Lenard's mind raced despite the paralysis. He thought of every technique, every loophole, every potential contingency. He tried to invoke every spell he could remember, every defensive measure, but nothing resonated. Nothing responded. Shion's will was a gravitational force, bending the battlefield to her whim. She had altered the very framework of their engagement, rewriting outcomes before they could even manifest.
A scream tore through the field as another paladin, who had struggled to stand, was struck. The limbs of the man were ripped away, yet he remained alive, screaming in agony but unable to defend himself. The sound was like ice in Lenard's veins. His heart pounded. He knew it was only a matter of seconds before he would experience the same.
Shion crouched slightly, her eyes locking onto Lenard's. The crimson glare was absolute, unwavering, and infinite in its intensity. "Do you understand now?" she whispered. "Do you understand the futility of opposing me? That your skill, your courage, your life… none of it matters?"
Lenard's body trembled violently. His sword felt heavier than lead in his hands. His mind screamed for action, but the paralysis of futility weighed him down. Fear surged like a tidal wave, threatening to sweep him away completely. Every muscle in his body ached, every nerve burned. The weight of knowing that the outcome of this moment—his survival, the fate of his comrades, the very reality of the world around him—rested entirely in the hands of a being who could bend laws at will, was suffocating.
Shion's grin widened slightly, a mixture of satisfaction and amusement. "Lenard, it's your turn," she said again, more gently this time, as if offering him a courtesy before the inevitable. Her shadow stretched across the battlefield, a dark, commanding presence that distorted light and space. "Will you embrace your end, or will you struggle and only make your suffering last longer?"
Lenard's vision blurred. The battlefield—the shattered Holy Field, the fallen comrades, the scorched earth, the twisted remnants of the Oni—was all a testament to her absolute dominance. His knees buckled, his will faltered, but somewhere deep within, the spark of his humanity refused to die. Not yet.
He inhaled sharply, forcing his breath into a steady rhythm. "I… I will not yield," he whispered, voice trembling, but carrying the weight of a man determined to stand, even against impossible odds.

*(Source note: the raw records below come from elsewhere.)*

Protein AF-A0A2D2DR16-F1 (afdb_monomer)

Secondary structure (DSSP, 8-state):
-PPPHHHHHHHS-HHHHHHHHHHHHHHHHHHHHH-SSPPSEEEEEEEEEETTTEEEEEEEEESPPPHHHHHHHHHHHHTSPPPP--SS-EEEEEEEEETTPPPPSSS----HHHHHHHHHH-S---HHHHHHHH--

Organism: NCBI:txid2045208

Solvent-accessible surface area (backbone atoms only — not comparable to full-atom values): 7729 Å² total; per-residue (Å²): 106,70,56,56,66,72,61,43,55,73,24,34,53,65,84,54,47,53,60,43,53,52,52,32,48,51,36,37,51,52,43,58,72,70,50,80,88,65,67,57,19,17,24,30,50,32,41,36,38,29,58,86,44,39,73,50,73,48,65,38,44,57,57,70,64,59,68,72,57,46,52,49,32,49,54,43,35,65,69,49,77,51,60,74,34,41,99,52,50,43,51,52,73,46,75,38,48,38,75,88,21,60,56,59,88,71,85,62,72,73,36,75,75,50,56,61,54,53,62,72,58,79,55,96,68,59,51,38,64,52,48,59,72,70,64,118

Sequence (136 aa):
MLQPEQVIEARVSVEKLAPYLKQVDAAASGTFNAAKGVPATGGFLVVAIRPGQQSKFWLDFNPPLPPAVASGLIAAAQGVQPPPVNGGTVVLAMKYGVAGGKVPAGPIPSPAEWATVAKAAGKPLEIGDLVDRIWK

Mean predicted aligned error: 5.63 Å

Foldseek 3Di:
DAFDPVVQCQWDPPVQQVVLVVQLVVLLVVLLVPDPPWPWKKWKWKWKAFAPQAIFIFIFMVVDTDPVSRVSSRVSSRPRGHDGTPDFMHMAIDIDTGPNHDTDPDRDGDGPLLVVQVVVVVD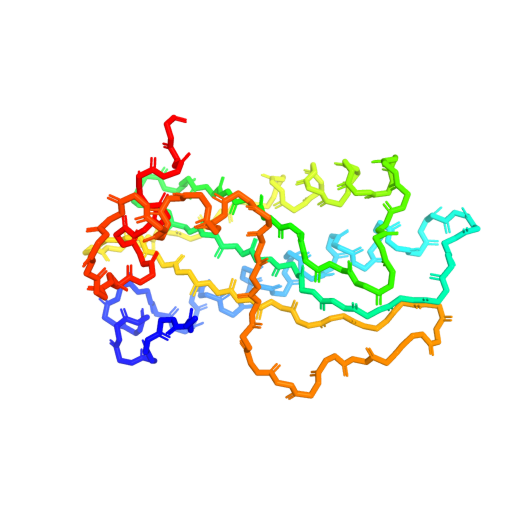DDRVRVSVVVVVD

Nearest PDB structures (foldseek):
  6sly-assembly1_A  TM=5.732E-01  e=3.157E-02  Helicobacter pylori
  6fw4-assembly1_A  TM=3.579E-01  e=1.192E+00  Vibrio cholerae
  6jum-assembly2_F  TM=2.992E-01  e=5.556E+00  Mycolicibacterium smegmatis MC2 155
  6juo-assembly2_F  TM=3.111E-01  e=8.548E+00  Mycolicibacterium smegmatis MC2 155

Structure (mmCIF, N/CA/C/O backbone):
data_AF-A0A2D2DR16-F1
#
_entry.id   AF-A0A2D2DR16-F1
#
loop_
_atom_site.group_PDB
_atom_site.id
_atom_site.type_symbol
_atom_site.label_atom_id
_atom_site.label_alt_id
_atom_site.label_comp_id
_atom_site.label_asym_id
_atom_site.label_entity_id
_atom_site.label_seq_id
_atom_site.pdbx_PDB_ins_code
_atom_site.Cartn_x
_atom_site.Cartn_y
_atom_site.Cartn_z
_atom_site.occupancy
_atom_site.B_iso_or_equiv
_atom_site.auth_seq_id
_atom_site.auth_comp_id
_atom_site.auth_asym_id
_atom_site.auth_atom_id
_atom_site.pdbx_PDB_model_num
ATOM 1 N N . MET A 1 1 ? -2.803 12.475 3.848 1.00 53.09 1 MET A N 1
ATOM 2 C CA . MET A 1 1 ? -2.719 12.330 5.318 1.00 53.09 1 MET A CA 1
ATOM 3 C C . MET A 1 1 ? -2.448 10.869 5.616 1.00 53.09 1 MET A C 1
ATOM 5 O O . MET A 1 1 ? -3.029 10.034 4.937 1.00 53.09 1 MET A O 1
ATOM 9 N N . LEU A 1 2 ? -1.563 10.568 6.565 1.00 66.44 2 LEU A N 1
ATOM 10 C CA . LEU A 1 2 ? -1.485 9.231 7.159 1.00 66.44 2 LEU A CA 1
ATOM 11 C C . LEU A 1 2 ? -2.374 9.189 8.404 1.00 66.44 2 LEU A C 1
ATOM 13 O O . LEU A 1 2 ? -2.688 10.237 8.973 1.00 66.44 2 LEU A O 1
ATOM 17 N N . GLN A 1 3 ? -2.782 7.987 8.797 1.00 73.19 3 GLN A N 1
ATOM 18 C CA . GLN A 1 3 ? -3.543 7.770 10.019 1.00 73.19 3 GLN A CA 1
ATOM 19 C C . GLN A 1 3 ? -2.651 8.091 11.236 1.00 73.19 3 GLN A C 1
ATOM 21 O O . GLN A 1 3 ? -1.487 7.684 11.232 1.00 73.19 3 GLN A O 1
ATOM 26 N N . PRO A 1 4 ? -3.137 8.825 12.256 1.00 79.31 4 PRO A N 1
ATOM 27 C CA . PRO A 1 4 ? -2.350 9.095 13.458 1.00 79.31 4 PRO A CA 1
ATOM 28 C C . PRO A 1 4 ? -1.956 7.798 14.174 1.00 79.31 4 PRO A C 1
ATOM 30 O O . PRO A 1 4 ? -2.750 6.855 14.217 1.00 79.31 4 PRO A O 1
ATOM 33 N N . GLU A 1 5 ? -0.764 7.769 14.770 1.00 78.38 5 GLU A N 1
ATOM 34 C CA . GLU A 1 5 ? -0.211 6.583 15.442 1.00 78.38 5 GLU A CA 1
ATOM 35 C C . GLU A 1 5 ? -1.153 6.052 16.529 1.00 78.38 5 GLU A C 1
ATOM 37 O O . GLU A 1 5 ? -1.481 4.869 16.531 1.00 78.38 5 GLU A O 1
ATOM 42 N N . GLN A 1 6 ? -1.744 6.948 17.323 1.00 81.12 6 GLN A N 1
ATOM 43 C CA . GLN A 1 6 ? -2.703 6.593 18.373 1.00 81.12 6 GLN A CA 1
ATOM 44 C C . GLN A 1 6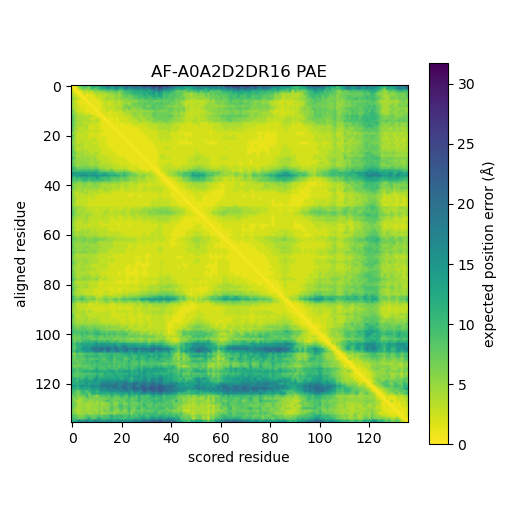 ? -3.935 5.852 17.831 1.00 81.12 6 GLN A C 1
ATOM 46 O O . GLN A 1 6 ? -4.495 4.984 18.498 1.00 81.12 6 GLN A O 1
ATOM 51 N N . VAL A 1 7 ? -4.378 6.186 16.614 1.00 83.19 7 VAL A N 1
ATOM 52 C CA . VAL A 1 7 ? -5.516 5.511 15.973 1.00 83.19 7 VAL A CA 1
ATOM 53 C C . VAL A 1 7 ? -5.090 4.136 15.461 1.00 83.19 7 VAL A C 1
ATOM 55 O O . VAL A 1 7 ? -5.884 3.202 15.489 1.00 83.19 7 VAL A O 1
ATOM 58 N N . ILE A 1 8 ? -3.853 3.988 14.986 1.00 83.00 8 ILE A N 1
ATOM 59 C CA . ILE A 1 8 ? -3.315 2.691 14.560 1.00 83.00 8 ILE A CA 1
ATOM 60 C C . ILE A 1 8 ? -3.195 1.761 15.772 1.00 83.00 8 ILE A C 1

Even as terror clawed at his mind, even as the reality of Shion's power threatened to crush him, Lenard's resolve crystallized into steel.

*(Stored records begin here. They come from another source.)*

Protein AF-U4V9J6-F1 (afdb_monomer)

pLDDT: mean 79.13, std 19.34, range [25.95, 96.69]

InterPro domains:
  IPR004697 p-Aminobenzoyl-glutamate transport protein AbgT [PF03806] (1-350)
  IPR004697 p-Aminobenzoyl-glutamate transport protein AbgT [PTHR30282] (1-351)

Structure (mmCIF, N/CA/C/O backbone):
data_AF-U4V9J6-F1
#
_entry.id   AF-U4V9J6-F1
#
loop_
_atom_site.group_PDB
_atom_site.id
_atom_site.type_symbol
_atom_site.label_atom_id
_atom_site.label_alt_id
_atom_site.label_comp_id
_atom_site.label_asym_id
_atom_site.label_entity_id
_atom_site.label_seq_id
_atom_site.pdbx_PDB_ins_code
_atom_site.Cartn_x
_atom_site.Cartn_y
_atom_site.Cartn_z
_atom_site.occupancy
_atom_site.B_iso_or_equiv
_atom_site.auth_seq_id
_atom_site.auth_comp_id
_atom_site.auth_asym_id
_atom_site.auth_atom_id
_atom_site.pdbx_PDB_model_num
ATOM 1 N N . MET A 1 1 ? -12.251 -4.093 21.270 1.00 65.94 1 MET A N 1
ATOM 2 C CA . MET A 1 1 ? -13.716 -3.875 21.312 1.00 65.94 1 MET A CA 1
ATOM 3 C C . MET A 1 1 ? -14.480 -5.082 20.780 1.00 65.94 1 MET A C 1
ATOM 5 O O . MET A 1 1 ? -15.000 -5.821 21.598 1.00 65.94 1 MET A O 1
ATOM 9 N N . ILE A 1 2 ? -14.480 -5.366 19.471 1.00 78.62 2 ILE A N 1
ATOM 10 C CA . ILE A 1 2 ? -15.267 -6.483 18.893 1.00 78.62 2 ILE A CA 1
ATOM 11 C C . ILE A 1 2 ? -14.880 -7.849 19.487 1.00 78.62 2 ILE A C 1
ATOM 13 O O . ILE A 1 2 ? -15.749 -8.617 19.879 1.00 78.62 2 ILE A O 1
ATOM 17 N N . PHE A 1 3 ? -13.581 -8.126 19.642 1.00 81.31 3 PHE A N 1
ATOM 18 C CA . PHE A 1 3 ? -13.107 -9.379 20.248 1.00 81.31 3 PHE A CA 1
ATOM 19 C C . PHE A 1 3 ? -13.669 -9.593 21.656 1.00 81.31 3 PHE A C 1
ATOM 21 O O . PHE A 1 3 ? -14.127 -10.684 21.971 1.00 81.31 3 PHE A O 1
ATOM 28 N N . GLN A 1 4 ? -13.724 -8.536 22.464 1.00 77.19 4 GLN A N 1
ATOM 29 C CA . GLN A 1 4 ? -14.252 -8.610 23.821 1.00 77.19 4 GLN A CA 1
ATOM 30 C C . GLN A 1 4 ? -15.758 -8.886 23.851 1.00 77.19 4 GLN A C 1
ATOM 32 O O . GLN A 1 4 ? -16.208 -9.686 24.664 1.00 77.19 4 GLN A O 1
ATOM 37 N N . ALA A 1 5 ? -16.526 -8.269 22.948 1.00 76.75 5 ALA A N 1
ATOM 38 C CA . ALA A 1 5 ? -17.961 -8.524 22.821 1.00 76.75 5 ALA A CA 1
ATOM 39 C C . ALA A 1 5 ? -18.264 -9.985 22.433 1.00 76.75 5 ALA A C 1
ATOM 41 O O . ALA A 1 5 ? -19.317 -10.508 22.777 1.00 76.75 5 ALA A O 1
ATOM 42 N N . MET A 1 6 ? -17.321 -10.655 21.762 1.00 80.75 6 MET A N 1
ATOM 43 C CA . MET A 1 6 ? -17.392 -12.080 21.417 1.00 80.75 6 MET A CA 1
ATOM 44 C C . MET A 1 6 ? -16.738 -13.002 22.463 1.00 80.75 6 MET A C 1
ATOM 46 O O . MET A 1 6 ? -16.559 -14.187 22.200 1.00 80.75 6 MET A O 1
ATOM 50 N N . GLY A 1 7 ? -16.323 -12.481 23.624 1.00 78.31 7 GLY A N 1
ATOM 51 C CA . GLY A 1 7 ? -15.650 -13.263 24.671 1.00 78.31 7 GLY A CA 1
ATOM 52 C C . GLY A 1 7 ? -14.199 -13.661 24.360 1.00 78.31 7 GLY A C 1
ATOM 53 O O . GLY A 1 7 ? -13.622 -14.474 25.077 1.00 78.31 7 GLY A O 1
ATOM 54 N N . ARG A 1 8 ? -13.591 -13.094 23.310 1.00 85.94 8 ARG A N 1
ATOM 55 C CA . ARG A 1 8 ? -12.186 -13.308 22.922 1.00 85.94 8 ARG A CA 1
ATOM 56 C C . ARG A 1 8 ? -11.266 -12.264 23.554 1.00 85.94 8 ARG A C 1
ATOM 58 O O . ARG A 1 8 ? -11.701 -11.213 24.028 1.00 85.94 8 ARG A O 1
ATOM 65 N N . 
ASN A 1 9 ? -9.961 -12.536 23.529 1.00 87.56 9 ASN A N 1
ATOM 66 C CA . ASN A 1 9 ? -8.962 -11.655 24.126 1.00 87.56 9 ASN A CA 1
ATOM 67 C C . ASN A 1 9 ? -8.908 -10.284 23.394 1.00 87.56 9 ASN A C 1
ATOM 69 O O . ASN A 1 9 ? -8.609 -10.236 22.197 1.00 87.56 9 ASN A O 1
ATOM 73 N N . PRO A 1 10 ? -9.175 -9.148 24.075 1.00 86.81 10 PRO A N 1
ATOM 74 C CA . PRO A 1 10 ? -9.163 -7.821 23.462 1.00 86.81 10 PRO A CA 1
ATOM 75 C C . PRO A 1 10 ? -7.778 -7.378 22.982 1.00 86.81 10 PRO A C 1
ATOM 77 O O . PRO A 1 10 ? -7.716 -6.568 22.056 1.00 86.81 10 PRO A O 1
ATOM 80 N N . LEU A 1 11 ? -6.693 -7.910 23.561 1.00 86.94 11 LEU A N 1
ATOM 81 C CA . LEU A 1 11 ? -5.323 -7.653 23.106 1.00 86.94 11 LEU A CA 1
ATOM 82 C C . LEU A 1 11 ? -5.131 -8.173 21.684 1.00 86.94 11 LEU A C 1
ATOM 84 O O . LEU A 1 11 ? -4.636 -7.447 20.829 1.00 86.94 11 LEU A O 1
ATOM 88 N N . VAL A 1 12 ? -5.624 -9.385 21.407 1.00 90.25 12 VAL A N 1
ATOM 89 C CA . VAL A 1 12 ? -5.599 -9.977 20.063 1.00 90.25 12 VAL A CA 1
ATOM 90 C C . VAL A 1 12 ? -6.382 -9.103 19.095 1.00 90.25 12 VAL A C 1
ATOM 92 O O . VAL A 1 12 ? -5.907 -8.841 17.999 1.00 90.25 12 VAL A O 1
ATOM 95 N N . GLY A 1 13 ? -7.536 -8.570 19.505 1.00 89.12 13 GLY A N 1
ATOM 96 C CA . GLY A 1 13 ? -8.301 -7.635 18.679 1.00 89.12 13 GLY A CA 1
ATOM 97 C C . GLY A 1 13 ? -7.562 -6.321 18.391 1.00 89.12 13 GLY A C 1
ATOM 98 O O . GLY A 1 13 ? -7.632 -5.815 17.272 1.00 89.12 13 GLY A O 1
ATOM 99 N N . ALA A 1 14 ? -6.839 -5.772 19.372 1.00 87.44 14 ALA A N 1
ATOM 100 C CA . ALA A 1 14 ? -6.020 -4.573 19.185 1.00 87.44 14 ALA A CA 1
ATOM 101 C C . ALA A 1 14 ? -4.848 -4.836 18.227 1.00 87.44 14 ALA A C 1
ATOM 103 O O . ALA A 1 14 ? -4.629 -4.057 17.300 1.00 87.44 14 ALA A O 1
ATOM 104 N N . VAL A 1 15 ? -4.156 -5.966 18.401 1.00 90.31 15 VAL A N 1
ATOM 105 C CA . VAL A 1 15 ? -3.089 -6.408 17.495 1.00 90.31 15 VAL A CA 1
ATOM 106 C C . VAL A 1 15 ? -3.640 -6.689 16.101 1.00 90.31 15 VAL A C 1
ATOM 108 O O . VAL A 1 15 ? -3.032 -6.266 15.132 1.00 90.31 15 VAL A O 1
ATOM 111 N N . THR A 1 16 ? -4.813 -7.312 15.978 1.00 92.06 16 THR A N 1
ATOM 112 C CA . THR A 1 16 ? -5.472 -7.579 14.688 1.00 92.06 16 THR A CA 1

Shion tilted her head, as though amused by the flicker of defiance. The battle, she realized, was far from over—but the scales had shifted entirely in her favor. Yet, even now, in this confrontation of absolute power versus human will, a single, fragile ember of resistance remained. Lenard's heart, trembling as it was, beat defiantly, marking the beginning of his personal trial against the unrelenting shadow that was Shion.
The silence of the battlefield stretched, broken only by the ragged breathing of the paladins, the faint hum of the Holy Field, and the soft, terrifyingly cheerful voice of the Oni. The moment had arrived—the last barrier between despair and action. Lenard knew that whatever happened next would define not only the outcome of this battle but the meaning of his very existence.
The shadow of fear enveloped him, and yet, in its deepest recesses, he understood the truth: to face Shion was to confront the impossible, and to confront the impossible was to challenge the very limits of humanity itself.
Lenard gritted his teeth, raised his sword, and took the first step toward what might be his end—or a spark of unprecedented courage in a world ruled by the laws of a godless Oni.
The time for Lenard to know true terror had begun.